Cons: Complex workflow (must explicitly update submodule). Easy to forget git submodule update. Many teams prefer package managers instead.

Worktrees

Multiple working directories from a single repository. Work on multiple branches simultaneously without stashing.

git worktree add ../project-feature feature-branch
# Now ../project-feature is a separate working directory on feature-branch

Use case: Run tests on main while developing on a feature branch.

Hooks

Git hooks run scripts at specific points in the Git workflow.

| Hook | When | Use Case | |---|---|---| | pre-commit | Before commit | Lint, format, run fast tests | | commit-msg | After message written | Enforce commit message format | | pre-push | Before push | Run full test suite | | post-merge | After merge | Update dependencies | | pre-receive | Server-side, before accepting push | Enforce policies |

Husky (JS), pre-commit (Python), cargo-husky (Rust): Frameworks for managing hooks.

Monorepo Tools

Managing large monorepos (one repo, many projects).

Bazel (Google): Build system for monorepos. Hermetic builds. Caches aggressively. Supports many languages.

Nx (JS/TS): Monorepo toolkit. Dependency graph. Affected commands (only build/test what changed).

Turborepo: Fast monorepo build system. Remote caching. Incremental builds.

Advantages of monorepos: Atomic cross-project changes. Shared tooling. Easier code sharing. Single source of truth. (Used by Google, Facebook, Microsoft.)

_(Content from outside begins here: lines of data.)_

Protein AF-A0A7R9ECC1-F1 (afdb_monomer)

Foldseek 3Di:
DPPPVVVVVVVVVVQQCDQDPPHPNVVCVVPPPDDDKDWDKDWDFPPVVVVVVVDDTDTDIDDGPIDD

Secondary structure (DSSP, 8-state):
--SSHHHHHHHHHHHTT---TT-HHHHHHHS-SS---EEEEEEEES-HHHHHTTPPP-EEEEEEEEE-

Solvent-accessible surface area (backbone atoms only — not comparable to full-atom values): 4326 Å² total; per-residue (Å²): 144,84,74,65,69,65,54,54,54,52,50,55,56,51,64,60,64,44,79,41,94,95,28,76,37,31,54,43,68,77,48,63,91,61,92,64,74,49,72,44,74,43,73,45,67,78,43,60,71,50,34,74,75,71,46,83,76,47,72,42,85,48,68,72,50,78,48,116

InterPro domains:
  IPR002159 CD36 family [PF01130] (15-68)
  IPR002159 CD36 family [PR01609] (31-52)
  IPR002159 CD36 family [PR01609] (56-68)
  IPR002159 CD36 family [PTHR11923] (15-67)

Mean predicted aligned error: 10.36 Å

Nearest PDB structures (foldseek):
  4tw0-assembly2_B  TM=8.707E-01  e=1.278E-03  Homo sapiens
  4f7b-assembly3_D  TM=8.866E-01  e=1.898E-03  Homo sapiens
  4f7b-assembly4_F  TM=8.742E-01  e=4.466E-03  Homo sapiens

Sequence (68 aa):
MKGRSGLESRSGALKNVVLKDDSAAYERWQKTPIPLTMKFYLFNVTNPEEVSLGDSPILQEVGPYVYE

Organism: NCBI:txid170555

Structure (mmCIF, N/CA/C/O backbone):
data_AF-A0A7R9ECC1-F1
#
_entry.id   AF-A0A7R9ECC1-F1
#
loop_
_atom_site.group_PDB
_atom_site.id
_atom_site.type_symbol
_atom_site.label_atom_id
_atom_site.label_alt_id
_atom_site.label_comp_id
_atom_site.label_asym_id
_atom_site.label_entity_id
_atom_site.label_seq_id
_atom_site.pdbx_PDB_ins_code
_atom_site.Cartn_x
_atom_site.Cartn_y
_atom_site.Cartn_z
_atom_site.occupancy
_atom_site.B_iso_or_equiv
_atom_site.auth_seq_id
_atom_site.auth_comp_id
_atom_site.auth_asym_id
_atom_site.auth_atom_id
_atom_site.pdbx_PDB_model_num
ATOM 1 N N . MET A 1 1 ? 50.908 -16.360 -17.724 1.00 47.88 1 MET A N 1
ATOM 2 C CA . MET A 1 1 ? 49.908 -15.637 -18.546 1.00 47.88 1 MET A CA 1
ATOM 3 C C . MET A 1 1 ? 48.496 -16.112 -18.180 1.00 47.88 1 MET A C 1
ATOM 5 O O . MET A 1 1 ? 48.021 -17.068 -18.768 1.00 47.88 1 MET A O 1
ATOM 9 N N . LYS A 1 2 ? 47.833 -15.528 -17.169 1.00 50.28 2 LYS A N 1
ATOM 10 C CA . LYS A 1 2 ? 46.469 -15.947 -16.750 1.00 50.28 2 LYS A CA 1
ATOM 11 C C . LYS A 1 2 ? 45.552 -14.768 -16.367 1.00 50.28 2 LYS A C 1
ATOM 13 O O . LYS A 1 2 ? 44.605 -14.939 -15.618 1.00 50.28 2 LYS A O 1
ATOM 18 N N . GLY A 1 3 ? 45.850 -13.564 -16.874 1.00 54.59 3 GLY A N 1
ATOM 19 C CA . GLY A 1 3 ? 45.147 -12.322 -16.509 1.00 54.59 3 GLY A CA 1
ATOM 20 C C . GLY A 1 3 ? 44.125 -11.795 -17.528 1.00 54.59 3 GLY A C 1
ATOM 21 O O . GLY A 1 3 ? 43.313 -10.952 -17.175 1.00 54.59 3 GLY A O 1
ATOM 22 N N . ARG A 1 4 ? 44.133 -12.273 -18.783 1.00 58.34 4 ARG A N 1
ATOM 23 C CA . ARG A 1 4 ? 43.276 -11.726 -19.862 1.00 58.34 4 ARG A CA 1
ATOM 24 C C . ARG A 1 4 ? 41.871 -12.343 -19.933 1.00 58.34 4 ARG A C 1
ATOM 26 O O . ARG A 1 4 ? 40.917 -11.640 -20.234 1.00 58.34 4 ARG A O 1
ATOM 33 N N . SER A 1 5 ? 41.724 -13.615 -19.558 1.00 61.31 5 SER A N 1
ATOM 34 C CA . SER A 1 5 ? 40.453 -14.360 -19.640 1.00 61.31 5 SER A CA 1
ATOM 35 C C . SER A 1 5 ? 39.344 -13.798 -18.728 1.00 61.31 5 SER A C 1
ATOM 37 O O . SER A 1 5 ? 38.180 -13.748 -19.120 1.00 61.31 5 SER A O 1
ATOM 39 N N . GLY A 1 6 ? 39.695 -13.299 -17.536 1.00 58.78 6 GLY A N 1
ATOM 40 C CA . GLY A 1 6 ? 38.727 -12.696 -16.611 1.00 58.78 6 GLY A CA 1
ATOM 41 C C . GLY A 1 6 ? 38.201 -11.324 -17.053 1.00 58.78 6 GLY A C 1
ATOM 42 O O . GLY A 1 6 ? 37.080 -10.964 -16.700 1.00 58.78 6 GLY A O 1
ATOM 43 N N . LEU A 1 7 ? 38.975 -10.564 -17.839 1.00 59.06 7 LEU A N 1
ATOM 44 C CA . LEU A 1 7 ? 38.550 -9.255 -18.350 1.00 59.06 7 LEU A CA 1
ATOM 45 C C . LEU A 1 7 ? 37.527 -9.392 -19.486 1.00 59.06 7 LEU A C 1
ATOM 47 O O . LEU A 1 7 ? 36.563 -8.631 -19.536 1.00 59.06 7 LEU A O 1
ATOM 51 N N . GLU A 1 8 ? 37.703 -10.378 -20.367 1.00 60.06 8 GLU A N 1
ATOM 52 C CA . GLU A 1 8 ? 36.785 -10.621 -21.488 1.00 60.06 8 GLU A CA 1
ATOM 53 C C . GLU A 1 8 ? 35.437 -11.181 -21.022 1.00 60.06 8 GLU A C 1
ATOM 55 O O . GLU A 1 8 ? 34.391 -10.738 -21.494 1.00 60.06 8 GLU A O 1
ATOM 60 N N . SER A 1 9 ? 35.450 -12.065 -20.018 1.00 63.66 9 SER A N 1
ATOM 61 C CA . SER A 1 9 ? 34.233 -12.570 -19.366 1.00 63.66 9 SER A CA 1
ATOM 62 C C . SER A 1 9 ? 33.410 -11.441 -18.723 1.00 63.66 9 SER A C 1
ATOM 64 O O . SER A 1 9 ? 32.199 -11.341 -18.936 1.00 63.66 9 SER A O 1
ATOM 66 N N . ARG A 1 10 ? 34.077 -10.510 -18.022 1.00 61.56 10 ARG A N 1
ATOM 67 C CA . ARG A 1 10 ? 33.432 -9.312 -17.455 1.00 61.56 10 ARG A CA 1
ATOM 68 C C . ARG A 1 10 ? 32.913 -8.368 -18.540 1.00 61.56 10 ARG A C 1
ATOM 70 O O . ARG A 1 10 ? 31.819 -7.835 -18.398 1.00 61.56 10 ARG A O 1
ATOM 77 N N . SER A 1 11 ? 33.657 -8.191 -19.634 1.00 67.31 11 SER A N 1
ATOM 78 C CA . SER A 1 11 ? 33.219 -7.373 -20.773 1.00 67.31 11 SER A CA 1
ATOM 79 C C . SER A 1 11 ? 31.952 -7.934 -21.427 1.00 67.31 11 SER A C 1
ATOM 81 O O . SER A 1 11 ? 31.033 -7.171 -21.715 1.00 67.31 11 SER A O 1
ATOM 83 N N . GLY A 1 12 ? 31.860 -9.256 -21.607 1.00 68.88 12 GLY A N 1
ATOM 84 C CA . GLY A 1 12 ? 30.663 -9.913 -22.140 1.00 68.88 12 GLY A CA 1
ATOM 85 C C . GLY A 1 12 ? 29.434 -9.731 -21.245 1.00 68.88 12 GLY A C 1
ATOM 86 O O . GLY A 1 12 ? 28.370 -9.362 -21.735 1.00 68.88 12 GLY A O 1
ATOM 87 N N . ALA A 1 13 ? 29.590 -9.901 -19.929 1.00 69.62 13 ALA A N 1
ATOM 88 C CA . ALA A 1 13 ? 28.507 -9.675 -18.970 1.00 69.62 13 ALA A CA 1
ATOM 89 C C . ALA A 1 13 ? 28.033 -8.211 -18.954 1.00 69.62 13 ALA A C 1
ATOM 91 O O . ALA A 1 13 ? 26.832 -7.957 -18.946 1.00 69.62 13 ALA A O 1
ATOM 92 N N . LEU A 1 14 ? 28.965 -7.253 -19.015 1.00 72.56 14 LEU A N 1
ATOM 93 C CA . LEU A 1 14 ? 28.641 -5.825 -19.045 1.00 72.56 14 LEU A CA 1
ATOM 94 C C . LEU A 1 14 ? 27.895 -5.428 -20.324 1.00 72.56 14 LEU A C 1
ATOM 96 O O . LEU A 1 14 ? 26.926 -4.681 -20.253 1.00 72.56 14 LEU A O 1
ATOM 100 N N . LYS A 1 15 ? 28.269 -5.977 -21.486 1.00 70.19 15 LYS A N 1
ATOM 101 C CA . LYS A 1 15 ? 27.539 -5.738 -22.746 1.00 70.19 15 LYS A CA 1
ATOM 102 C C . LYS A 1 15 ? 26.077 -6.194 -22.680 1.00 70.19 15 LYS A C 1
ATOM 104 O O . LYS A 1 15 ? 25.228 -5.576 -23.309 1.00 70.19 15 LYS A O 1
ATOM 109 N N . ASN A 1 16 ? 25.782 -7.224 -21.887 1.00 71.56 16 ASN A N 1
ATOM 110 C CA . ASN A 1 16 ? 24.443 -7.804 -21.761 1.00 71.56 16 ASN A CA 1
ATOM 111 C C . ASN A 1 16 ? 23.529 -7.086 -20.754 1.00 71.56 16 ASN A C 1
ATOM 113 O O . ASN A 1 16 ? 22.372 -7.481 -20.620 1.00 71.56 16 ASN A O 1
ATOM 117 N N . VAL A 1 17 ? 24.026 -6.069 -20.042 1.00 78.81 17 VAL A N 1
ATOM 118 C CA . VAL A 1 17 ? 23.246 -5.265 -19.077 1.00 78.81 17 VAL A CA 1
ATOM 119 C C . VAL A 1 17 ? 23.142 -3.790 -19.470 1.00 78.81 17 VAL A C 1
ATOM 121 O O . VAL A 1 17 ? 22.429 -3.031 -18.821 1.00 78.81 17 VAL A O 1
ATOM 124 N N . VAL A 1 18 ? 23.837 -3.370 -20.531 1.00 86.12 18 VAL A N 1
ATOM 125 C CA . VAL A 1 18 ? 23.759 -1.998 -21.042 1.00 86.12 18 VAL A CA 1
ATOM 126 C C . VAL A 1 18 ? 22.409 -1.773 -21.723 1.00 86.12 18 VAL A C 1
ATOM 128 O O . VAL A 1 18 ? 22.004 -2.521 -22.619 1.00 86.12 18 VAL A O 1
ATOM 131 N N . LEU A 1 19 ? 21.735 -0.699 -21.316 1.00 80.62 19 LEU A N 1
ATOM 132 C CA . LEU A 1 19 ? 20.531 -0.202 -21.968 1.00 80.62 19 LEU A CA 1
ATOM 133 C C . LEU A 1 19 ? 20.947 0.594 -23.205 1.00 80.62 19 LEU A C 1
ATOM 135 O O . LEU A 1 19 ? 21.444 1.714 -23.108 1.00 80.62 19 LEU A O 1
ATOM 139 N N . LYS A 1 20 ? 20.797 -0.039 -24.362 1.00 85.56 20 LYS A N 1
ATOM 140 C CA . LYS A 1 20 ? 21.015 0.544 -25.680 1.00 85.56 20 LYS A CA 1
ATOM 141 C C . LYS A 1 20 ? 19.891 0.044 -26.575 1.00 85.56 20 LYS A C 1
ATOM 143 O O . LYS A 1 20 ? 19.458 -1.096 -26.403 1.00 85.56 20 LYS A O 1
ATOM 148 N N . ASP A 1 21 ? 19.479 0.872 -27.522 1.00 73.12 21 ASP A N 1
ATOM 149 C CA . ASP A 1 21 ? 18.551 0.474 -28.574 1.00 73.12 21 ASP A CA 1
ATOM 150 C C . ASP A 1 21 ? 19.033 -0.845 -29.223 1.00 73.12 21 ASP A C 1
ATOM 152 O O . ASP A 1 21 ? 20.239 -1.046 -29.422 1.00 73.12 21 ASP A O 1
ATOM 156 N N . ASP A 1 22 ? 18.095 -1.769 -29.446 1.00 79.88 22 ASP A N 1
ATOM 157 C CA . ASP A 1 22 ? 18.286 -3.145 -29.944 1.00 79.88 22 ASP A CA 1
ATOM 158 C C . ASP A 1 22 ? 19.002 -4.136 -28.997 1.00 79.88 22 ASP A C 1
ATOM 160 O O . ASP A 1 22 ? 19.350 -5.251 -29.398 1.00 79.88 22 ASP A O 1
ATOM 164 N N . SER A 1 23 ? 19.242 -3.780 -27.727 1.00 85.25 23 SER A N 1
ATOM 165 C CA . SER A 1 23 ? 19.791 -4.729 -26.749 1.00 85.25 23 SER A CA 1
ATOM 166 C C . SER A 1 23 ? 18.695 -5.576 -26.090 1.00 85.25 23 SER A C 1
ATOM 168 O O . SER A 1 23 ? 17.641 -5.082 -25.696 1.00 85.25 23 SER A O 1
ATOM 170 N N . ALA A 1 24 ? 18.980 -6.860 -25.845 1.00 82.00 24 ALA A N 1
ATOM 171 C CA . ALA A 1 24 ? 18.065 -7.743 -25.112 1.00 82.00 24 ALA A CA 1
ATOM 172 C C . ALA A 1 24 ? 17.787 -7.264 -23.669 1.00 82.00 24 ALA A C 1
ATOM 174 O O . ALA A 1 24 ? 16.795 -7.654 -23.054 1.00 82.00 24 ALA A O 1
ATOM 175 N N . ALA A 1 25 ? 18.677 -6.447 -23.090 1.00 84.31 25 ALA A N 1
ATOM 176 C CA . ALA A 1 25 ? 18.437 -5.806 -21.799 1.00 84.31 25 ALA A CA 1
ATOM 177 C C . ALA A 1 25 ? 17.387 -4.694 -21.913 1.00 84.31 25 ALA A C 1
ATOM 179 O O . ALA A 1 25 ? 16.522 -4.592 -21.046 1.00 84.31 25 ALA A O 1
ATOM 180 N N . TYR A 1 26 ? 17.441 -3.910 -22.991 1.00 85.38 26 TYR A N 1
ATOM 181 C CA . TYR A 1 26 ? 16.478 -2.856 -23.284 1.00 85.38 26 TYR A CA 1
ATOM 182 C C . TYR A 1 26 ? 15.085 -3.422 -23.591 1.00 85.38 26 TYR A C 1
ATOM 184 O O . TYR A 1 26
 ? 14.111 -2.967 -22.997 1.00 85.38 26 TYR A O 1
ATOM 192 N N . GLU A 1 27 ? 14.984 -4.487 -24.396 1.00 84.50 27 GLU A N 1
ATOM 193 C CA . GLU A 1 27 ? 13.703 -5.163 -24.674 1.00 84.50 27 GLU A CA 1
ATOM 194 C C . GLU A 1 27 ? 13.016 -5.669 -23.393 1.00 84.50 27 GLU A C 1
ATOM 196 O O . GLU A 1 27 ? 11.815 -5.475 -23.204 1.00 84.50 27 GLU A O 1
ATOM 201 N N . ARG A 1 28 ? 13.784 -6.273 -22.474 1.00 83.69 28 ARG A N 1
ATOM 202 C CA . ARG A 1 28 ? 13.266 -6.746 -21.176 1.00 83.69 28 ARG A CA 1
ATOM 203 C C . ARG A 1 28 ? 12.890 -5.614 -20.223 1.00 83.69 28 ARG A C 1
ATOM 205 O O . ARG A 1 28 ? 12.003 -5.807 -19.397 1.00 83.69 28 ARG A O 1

Disadvantages: Large repo size. Slower cloning. Needs specialized tooling. Access control is harder.

Applications in CS

  • Collaboration: Git is the universal standard for code collaboration. GitHub, GitLab, Bitbucket.
  • Code review: PRs/MRs enable structured review. Comments, approvals, CI checks.
  • CI/CD: Git push triggers automated build, test, and deploy pipelines.
  • Auditing: Git history provides a complete audit trail of who changed what and when.
  • Deployment: Git tags mark releases. Gitops (ArgoCD, Flux) deploy from Git state.
  • Documentation: Docs versioned alongside code. Docs-as-code workflow.